Возмутительная несообразность

   Имя Иисуса Христа, разделяющее надвое человеческую историю, представляет собой наибольшую несообразность, с которой доводилось сталкиваться нашему рассудку. Бог становится человеком! Подобное соединение непостижимо с точки зрения логики и во всяком случае недоступно «позитивному» познанию.
   Апостол Павел первым заметил, что, по крайней мере для греков, понятие Богочеловечества есть истинное безумие (1 Кор. 1, 23). Греки научили человечество правильно мыслить; они разработали метод познания, основанный на определении: все вещи, все существующее в мире определяется своей сущностью, то есть совокупностью признаков, благодаря которым каждая вещь есть то, что она есть.

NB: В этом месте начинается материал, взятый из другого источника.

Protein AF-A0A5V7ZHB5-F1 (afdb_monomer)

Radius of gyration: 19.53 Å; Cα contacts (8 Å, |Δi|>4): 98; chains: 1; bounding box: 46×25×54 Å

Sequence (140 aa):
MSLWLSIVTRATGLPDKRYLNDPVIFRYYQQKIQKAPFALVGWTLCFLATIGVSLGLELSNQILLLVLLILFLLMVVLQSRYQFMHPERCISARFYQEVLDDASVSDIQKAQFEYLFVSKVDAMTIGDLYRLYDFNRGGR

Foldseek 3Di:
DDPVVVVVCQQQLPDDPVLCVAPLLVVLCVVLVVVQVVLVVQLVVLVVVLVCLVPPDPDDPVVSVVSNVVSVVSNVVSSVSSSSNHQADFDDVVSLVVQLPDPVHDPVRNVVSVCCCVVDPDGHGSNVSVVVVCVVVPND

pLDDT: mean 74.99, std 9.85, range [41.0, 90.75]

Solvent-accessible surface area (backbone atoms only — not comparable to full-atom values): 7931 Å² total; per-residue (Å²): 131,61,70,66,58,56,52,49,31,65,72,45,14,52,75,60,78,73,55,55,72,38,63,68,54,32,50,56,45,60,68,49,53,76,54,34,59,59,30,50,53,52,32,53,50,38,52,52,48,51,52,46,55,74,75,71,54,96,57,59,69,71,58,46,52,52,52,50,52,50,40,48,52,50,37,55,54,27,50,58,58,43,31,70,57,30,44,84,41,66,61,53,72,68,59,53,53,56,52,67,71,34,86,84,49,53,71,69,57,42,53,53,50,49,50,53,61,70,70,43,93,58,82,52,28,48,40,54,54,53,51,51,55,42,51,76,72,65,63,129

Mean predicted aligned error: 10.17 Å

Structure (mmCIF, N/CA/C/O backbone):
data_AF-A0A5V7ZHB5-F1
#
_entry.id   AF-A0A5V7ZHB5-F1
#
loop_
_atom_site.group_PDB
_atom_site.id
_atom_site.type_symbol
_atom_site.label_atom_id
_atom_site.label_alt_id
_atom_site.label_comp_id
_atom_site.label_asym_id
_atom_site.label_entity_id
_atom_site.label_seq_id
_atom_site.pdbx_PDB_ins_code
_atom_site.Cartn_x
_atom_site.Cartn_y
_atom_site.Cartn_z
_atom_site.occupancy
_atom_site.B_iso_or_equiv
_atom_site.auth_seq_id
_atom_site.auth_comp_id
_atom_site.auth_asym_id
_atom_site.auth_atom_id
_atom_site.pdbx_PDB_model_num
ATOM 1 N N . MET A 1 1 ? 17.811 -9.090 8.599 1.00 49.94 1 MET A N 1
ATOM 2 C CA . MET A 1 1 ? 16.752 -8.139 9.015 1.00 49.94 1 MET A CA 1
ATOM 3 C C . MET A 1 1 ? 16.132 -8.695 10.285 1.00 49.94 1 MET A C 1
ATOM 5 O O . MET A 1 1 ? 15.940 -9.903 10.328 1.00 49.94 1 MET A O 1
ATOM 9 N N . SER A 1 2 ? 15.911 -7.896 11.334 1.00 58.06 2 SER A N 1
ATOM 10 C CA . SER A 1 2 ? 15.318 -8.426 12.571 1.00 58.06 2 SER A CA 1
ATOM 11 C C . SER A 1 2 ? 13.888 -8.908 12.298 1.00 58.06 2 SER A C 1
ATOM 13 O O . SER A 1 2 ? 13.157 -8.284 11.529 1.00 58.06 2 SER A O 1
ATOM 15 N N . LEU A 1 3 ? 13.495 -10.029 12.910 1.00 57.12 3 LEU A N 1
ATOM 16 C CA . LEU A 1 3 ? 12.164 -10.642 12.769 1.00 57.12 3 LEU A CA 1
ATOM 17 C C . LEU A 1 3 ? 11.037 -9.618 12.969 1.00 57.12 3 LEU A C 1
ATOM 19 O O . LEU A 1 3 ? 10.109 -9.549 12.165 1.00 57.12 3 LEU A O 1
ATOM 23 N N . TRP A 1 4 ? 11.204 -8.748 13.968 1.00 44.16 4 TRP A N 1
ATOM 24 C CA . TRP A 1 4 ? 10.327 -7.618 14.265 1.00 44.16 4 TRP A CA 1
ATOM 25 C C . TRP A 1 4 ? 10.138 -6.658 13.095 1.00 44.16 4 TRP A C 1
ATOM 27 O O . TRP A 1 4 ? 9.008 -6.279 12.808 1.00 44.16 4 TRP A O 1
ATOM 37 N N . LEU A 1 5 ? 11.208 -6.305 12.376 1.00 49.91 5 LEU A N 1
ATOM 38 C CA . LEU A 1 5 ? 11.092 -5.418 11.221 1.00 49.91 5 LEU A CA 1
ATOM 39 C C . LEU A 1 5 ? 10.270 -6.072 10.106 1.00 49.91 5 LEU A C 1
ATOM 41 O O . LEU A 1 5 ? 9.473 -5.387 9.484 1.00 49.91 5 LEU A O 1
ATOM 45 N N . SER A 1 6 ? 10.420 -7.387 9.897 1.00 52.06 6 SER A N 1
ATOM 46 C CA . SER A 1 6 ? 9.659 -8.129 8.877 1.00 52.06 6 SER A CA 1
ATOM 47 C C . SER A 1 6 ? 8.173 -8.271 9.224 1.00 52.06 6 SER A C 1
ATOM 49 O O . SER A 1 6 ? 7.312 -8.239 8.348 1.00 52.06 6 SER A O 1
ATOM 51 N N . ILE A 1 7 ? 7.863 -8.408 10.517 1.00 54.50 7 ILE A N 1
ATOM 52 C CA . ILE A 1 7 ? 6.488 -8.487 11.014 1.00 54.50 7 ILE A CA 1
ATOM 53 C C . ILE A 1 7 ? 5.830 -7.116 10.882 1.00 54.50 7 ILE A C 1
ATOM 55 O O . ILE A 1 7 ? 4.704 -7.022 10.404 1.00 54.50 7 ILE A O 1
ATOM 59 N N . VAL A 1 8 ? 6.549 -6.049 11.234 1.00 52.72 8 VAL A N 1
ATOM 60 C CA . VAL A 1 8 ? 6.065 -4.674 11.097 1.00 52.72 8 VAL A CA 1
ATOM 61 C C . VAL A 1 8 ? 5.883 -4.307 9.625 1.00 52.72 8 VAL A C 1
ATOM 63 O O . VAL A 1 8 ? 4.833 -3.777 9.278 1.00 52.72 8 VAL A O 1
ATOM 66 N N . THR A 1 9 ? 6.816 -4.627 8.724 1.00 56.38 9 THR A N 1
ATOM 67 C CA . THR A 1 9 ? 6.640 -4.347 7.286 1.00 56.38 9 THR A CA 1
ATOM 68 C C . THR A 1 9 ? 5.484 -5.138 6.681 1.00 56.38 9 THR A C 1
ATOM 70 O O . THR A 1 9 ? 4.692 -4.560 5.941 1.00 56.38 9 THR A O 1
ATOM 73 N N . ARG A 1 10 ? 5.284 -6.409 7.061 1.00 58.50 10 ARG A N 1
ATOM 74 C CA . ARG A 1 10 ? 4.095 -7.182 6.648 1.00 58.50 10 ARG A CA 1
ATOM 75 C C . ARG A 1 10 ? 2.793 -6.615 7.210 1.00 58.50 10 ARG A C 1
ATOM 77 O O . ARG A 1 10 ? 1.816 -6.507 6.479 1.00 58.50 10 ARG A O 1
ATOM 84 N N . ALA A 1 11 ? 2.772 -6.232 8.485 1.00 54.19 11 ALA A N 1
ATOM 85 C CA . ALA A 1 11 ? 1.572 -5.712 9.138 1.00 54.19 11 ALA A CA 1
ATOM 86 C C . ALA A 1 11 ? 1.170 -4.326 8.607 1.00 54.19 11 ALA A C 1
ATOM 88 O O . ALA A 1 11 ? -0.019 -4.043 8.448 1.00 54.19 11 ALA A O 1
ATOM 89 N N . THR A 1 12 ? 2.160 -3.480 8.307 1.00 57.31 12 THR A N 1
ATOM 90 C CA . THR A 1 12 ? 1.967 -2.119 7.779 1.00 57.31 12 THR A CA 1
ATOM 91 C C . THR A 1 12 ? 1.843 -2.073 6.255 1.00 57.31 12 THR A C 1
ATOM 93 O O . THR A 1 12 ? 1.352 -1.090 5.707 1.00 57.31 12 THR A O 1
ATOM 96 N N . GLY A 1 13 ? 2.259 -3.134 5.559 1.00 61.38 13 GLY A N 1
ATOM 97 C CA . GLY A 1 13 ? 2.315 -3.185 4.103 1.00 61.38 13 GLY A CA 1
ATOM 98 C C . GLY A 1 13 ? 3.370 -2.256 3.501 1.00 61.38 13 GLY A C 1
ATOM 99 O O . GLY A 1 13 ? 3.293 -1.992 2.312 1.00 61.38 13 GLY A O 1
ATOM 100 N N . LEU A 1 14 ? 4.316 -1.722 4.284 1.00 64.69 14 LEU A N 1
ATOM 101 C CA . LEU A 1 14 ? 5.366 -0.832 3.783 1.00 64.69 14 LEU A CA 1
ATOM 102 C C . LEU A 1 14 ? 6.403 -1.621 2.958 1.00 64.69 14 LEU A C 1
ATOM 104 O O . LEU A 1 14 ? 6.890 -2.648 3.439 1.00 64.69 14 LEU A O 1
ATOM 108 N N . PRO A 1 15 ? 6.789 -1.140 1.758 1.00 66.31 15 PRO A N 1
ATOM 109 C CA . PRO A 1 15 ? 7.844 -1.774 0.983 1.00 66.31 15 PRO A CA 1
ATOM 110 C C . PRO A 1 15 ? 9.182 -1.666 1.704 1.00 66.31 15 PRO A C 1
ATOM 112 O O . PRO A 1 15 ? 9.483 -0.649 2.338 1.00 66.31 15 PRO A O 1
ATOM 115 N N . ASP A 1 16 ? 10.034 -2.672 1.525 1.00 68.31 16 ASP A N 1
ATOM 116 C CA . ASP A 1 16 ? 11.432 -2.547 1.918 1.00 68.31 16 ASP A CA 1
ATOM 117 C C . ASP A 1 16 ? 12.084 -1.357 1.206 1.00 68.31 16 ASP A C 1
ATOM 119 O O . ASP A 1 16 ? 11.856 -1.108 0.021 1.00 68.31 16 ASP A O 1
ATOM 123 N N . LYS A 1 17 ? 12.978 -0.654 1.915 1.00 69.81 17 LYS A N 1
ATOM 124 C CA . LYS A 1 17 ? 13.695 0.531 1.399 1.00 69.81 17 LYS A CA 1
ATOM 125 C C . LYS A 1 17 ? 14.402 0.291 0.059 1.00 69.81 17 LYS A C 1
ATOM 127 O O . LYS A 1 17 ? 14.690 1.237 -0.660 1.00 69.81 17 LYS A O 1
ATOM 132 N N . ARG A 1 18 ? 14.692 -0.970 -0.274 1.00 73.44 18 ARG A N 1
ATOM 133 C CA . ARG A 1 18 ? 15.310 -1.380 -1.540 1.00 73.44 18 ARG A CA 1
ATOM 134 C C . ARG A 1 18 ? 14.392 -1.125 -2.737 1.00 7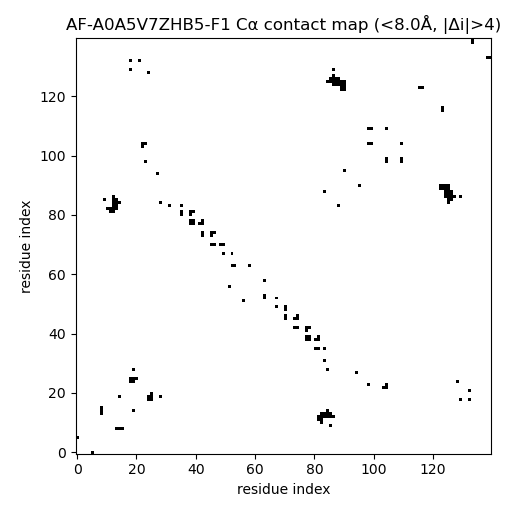3.44 18 ARG A C 1
ATOM 136 O O . ARG A 1 18 ? 14.879 -0.614 -3.741 1.00 73.44 18 ARG A O 1
ATOM 143 N N . TYR A 1 19 ? 13.095 -1.399 -2.596 1.00 72.88 19 TYR A N 1
ATOM 144 C CA . TYR A 1 19 ? 12.089 -1.212 -3.644 1.00 72.88 19 TYR A CA 1
ATOM 145 C C . TYR A 1 19 ? 11.800 0.266 -3.930 1.00 72.88 19 TYR A C 1
ATOM 147 O O . TYR A 1 19 ? 11.417 0.611 -5.039 1.00 72.88 19 TYR A O 1
ATOM 155 N N . LEU A 1 20 ? 12.057 1.161 -2.970 1.00 73.88 20 LEU A N 1
ATOM 156 C CA . LEU A 1 20 ? 11.937 2.613 -3.169 1.00 73.88 20 LEU A CA 1
ATOM 157 C C . LEU A 1 20 ? 13.025 3.206 -4.082 1.00 73.88 20 LEU A C 1
ATOM 159 O O . LEU A 1 20 ? 12.944 4.383 -4.412 1.00 73.88 20 LEU A O 1
ATOM 163 N N . ASN A 1 21 ? 14.033 2.424 -4.485 1.00 77.62 21 ASN A N 1
ATOM 164 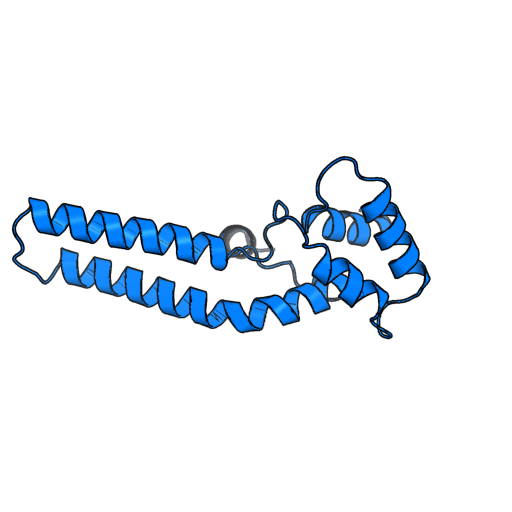C CA . ASN A 1 21 ? 14.999 2.858 -5.500 1.00 77.62 21 ASN A CA 1
ATOM 165 C C . ASN A 1 21 ? 14.429 2.777 -6.923 1.00 77.62 21 ASN A C 1
ATOM 167 O O . ASN A 1 21 ? 15.045 3.298 -7.848 1.00 77.62 21 ASN A O 1
ATOM 171 N N . ASP A 1 22 ? 13.308 2.079 -7.110 1.00 77.25 22 ASP A N 1
ATOM 172 C CA . ASP A 1 22 ? 12.612 2.050 -8.387 1.00 77.25 22 ASP A CA 1
ATOM 173 C C . ASP A 1 22 ? 11.728 3.301 -8.529 1.00 77.25 22 ASP A C 1
ATOM 175 O O . ASP A 1 22 ? 10.916 3.569 -7.633 1.00 77.25 22 ASP A O 1
ATOM 179 N N . PRO A 1 23 ? 11.852 4.067 -9.627 1.00 76.12 23 PRO A N 1
ATOM 180 C CA . PRO A 1 23 ? 11.099 5.305 -9.805 1.00 76.12 23 PRO A CA 1
ATOM 181 C C . PRO A 1 23 ? 9.580 5.070 -9.857 1.00 76.12 23 PRO A C 1
ATOM 183 O O . PRO A 1 23 ? 8.822 5.882 -9.324 1.00 76.12 23 PRO A O 1
ATOM 186 N N . VAL A 1 24 ? 9.120 3.936 -10.399 1.00 78.06 24 VAL A N 1
ATOM 187 C CA . VAL A 1 24 ? 7.693 3.593 -10.506 1.00 78.06 24 VAL A CA 1
ATOM 188 C C . VAL A 1 24 ? 7.117 3.271 -9.125 1.00 78.06 24 VAL A C 1
ATOM 190 O O . VAL A 1 24 ? 6.078 3.808 -8.728 1.00 78.06 24 VAL A O 1
ATOM 193 N N . ILE A 1 25 ? 7.820 2.450 -8.339 1.00 78.50 25 ILE A N 1
ATOM 194 C CA . ILE A 1 25 ? 7.404 2.100 -6.970 1.00 78.50 25 ILE A CA 1
ATOM 195 C C . ILE A 1 25 ? 7.446 3.335 -6.062 1.00 78.50 25 ILE A C 1
ATOM 197 O O . ILE A 1 25 ? 6.546 3.544 -5.242 1.00 78.50 25 ILE A O 1
ATOM 201 N N . PHE A 1 26 ? 8.467 4.178 -6.213 1.00 80.75 26 PHE A N 1
ATOM 202 C CA . PHE A 1 26 ? 8.611 5.405 -5.440 1.00 80.75 26 PHE A CA 1
ATOM 203 C C . PHE A 1 26 ? 7.489 6.413 -5.727 1.00 80.75 26 PHE A C 1
ATOM 205 O O . PHE A 1 26 ? 6.930 6.994 -4.794 1.00 80.75 26 PHE A O 1
ATOM 212 N N . ARG A 1 27 ? 7.082 6.578 -6.989 1.00 76.56 27 ARG A N 1
ATOM 213 C CA . ARG A 1 27 ? 5.925 7.412 -7.351 1.00 76.56 27 ARG A CA 1
ATOM 214 C C . ARG A 1 27 ? 4.627 6.893 -6.746 1.00 76.56 27 ARG A C 1
ATOM 216 O O . ARG A 1 27 ? 3.883 7.670 -6.141 1.00 76.56 27 ARG A O 1
ATOM 223 N N . TYR A 1 28 ? 4.386 5.583 -6.830 1.00 77.94 28 TYR A N 1
ATOM 224 C CA . TYR A 1 28 ? 3.216 4.967 -6.198 1.00 77.94 28 TYR A CA 1
ATOM 225 C C . TYR A 1 28 ? 3.207 5.213 -4.681 1.00 77.94 28 TYR A C 1
ATOM 227 O O . TYR A 1 28 ? 2.177 5.556 -4.092 1.00 77.94 28 TYR A O 1
ATOM 235 N N . TYR A 1 29 ? 4.377 5.100 -4.047 1.00 77.81 29 TYR A N 1
ATOM 236 C CA . TYR A 1 29 ? 4.565 5.406 -2.633 1.00 77.81 29 TYR A CA 1
ATOM 237 C C . TYR A 1 29 ? 4.218 6.856 -2.307 1.00 77.81 29 TYR A C 1
ATOM 239 O O . TYR A 1 29 ? 3.424 7.092 -1.398 1.00 77.81 29 TYR A O 1
ATOM 247 N N . GLN A 1 30 ? 4.753 7.821 -3.058 1.00 76.88 30 GLN A N 1
ATOM 248 C CA . GLN A 1 30 ? 4.524 9.248 -2.823 1.00 76.88 30 GLN A CA 1
ATOM 249 C C . GLN A 1 30 ? 3.043 9.638 -2.914 1.00 76.88 30 GLN A C 1
ATOM 251 O O . GLN A 1 30 ? 2.552 10.392 -2.073 1.00 76.88 30 GLN A O 1
ATOM 256 N N . GLN A 1 31 ? 2.301 9.094 -3.879 1.00 74.75 31 GLN A N 1
ATOM 257 C CA . GLN A 1 31 ? 0.868 9.377 -4.000 1.00 74.75 31 GLN A CA 1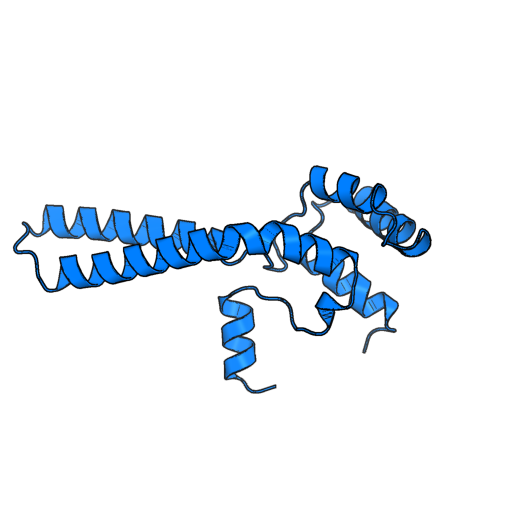
ATOM 258 C C . GLN A 1 31 ? 0.048 8.821 -2.834 1.00 74.75 31 GLN A C 1
ATOM 260 O O . GLN A 1 31 ? -0.932 9.429 -2.394 1.00 74.75 31 GLN A O 1
ATOM 265 N N . LYS A 1 32 ? 0.409 7.633 -2.344 1.00 74.50 32 LYS A N 1
ATOM 266 C CA . LYS A 1 32 ? -0.355 6.964 -1.288 1.00 74.50 32 LYS A CA 1
ATOM 267 C C . LYS A 1 32 ? 0.048 7.423 0.108 1.00 74.50 32 LYS A C 1
ATOM 269 O O . LYS A 1 32 ? -0.827 7.520 0.970 1.00 74.50 32 LYS A O 1
ATOM 274 N N . ILE A 1 33 ? 1.317 7.772 0.332 1.00 74.31 33 ILE A N 1
ATOM 275 C CA . ILE A 1 33 ? 1.789 8.203 1.650 1.00 74.31 33 ILE A CA 1
ATOM 276 C C . ILE A 1 33 ? 1.159 9.516 2.102 1.00 74.31 33 ILE A C 1
ATOM 278 O O . ILE A 1 33 ? 0.935 9.680 3.292 1.00 74.31 33 ILE A O 1
ATOM 282 N N . GLN A 1 34 ? 0.764 10.405 1.188 1.00 69.25 34 GLN A N 1
ATOM 283 C CA . GLN A 1 34 ? 0.019 11.617 1.555 1.00 69.25 34 GLN A CA 1
ATOM 284 C C . GLN A 1 34 ? -1.312 11.304 2.261 1.00 69.25 34 GLN A C 1
ATOM 286 O O . GLN A 1 34 ? -1.779 12.080 3.090 1.00 69.25 34 GLN A O 1
ATOM 291 N N . LYS A 1 35 ? -1.921 10.149 1.964 1.00 68.62 35 LYS A N 1
ATOM 292 C CA . LYS A 1 35 ? -3.197 9.708 2.552 1.00 68.62 35 LYS A CA 1
ATOM 293 C C . LYS A 1 35 ? -3.015 8.775 3.754 1.00 68.62 35 LYS A C 1
ATOM 295 O O . LYS A 1 35 ? -3.944 8.607 4.542 1.00 68.62 35 LYS A O 1
ATOM 300 N N . ALA A 1 36 ? -1.826 8.198 3.915 1.00 70.00 36 ALA A N 1
ATOM 301 C CA . ALA A 1 36 ? -1.473 7.315 5.020 1.00 70.00 36 ALA A CA 1
ATOM 302 C C . ALA A 1 36 ? -1.579 7.946 6.427 1.00 70.00 36 ALA A C 1
ATOM 304 O O . ALA A 1 36 ? -2.114 7.264 7.306 1.00 70.00 36 ALA A O 1
ATOM 305 N N . PRO A 1 37 ? -1.149 9.204 6.689 1.00 71.50 37 PRO A N 1
ATOM 306 C CA . PRO A 1 37 ? -1.234 9.775 8.031 1.00 71.50 37 PRO A CA 1
ATOM 307 C C . PRO A 1 37 ? -2.686 9.944 8.482 1.00 71.50 37 PRO A C 1
ATOM 309 O O . PRO A 1 37 ? -2.986 9.674 9.637 1.00 71.50 37 PRO A O 1
ATOM 312 N N . PHE A 1 38 ? -3.610 10.288 7.580 1.00 75.25 38 PHE A N 1
ATOM 313 C CA . PHE A 1 38 ? -5.034 10.395 7.914 1.00 75.25 38 PHE A CA 1
ATOM 314 C C . PHE A 1 38 ? -5.646 9.046 8.302 1.00 75.25 38 PHE A C 1
ATOM 316 O O . PHE A 1 38 ? -6.405 8.971 9.265 1.00 75.25 38 PHE A O 1
ATOM 323 N N . ALA A 1 39 ? -5.292 7.972 7.587 1.00 75.62 39 ALA A N 1
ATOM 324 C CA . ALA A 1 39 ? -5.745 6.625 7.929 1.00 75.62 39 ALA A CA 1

Например, цветок потому и цветок, что у него имеется стебель, лепестки, чашелистики, тычинки и пестик; он не может оставаться цветком и в то же время обладать ногами, крыльями, глазами или голосом. Так и Бог, чтобы быть Богом, должен пребывать бесконечным, беспредельным, всесведущим и всемогущим, ни от кого и ни от чего не зависящим в Своей жизни и действии. Невозможно оставаться Богом и одновременно обладать ограниченным материальным телом, нуждаться в кислороде для дыхания и в пище для утоления голода, чувствовать усталость, потребность в сне, претерпевать душевные и физические страдания.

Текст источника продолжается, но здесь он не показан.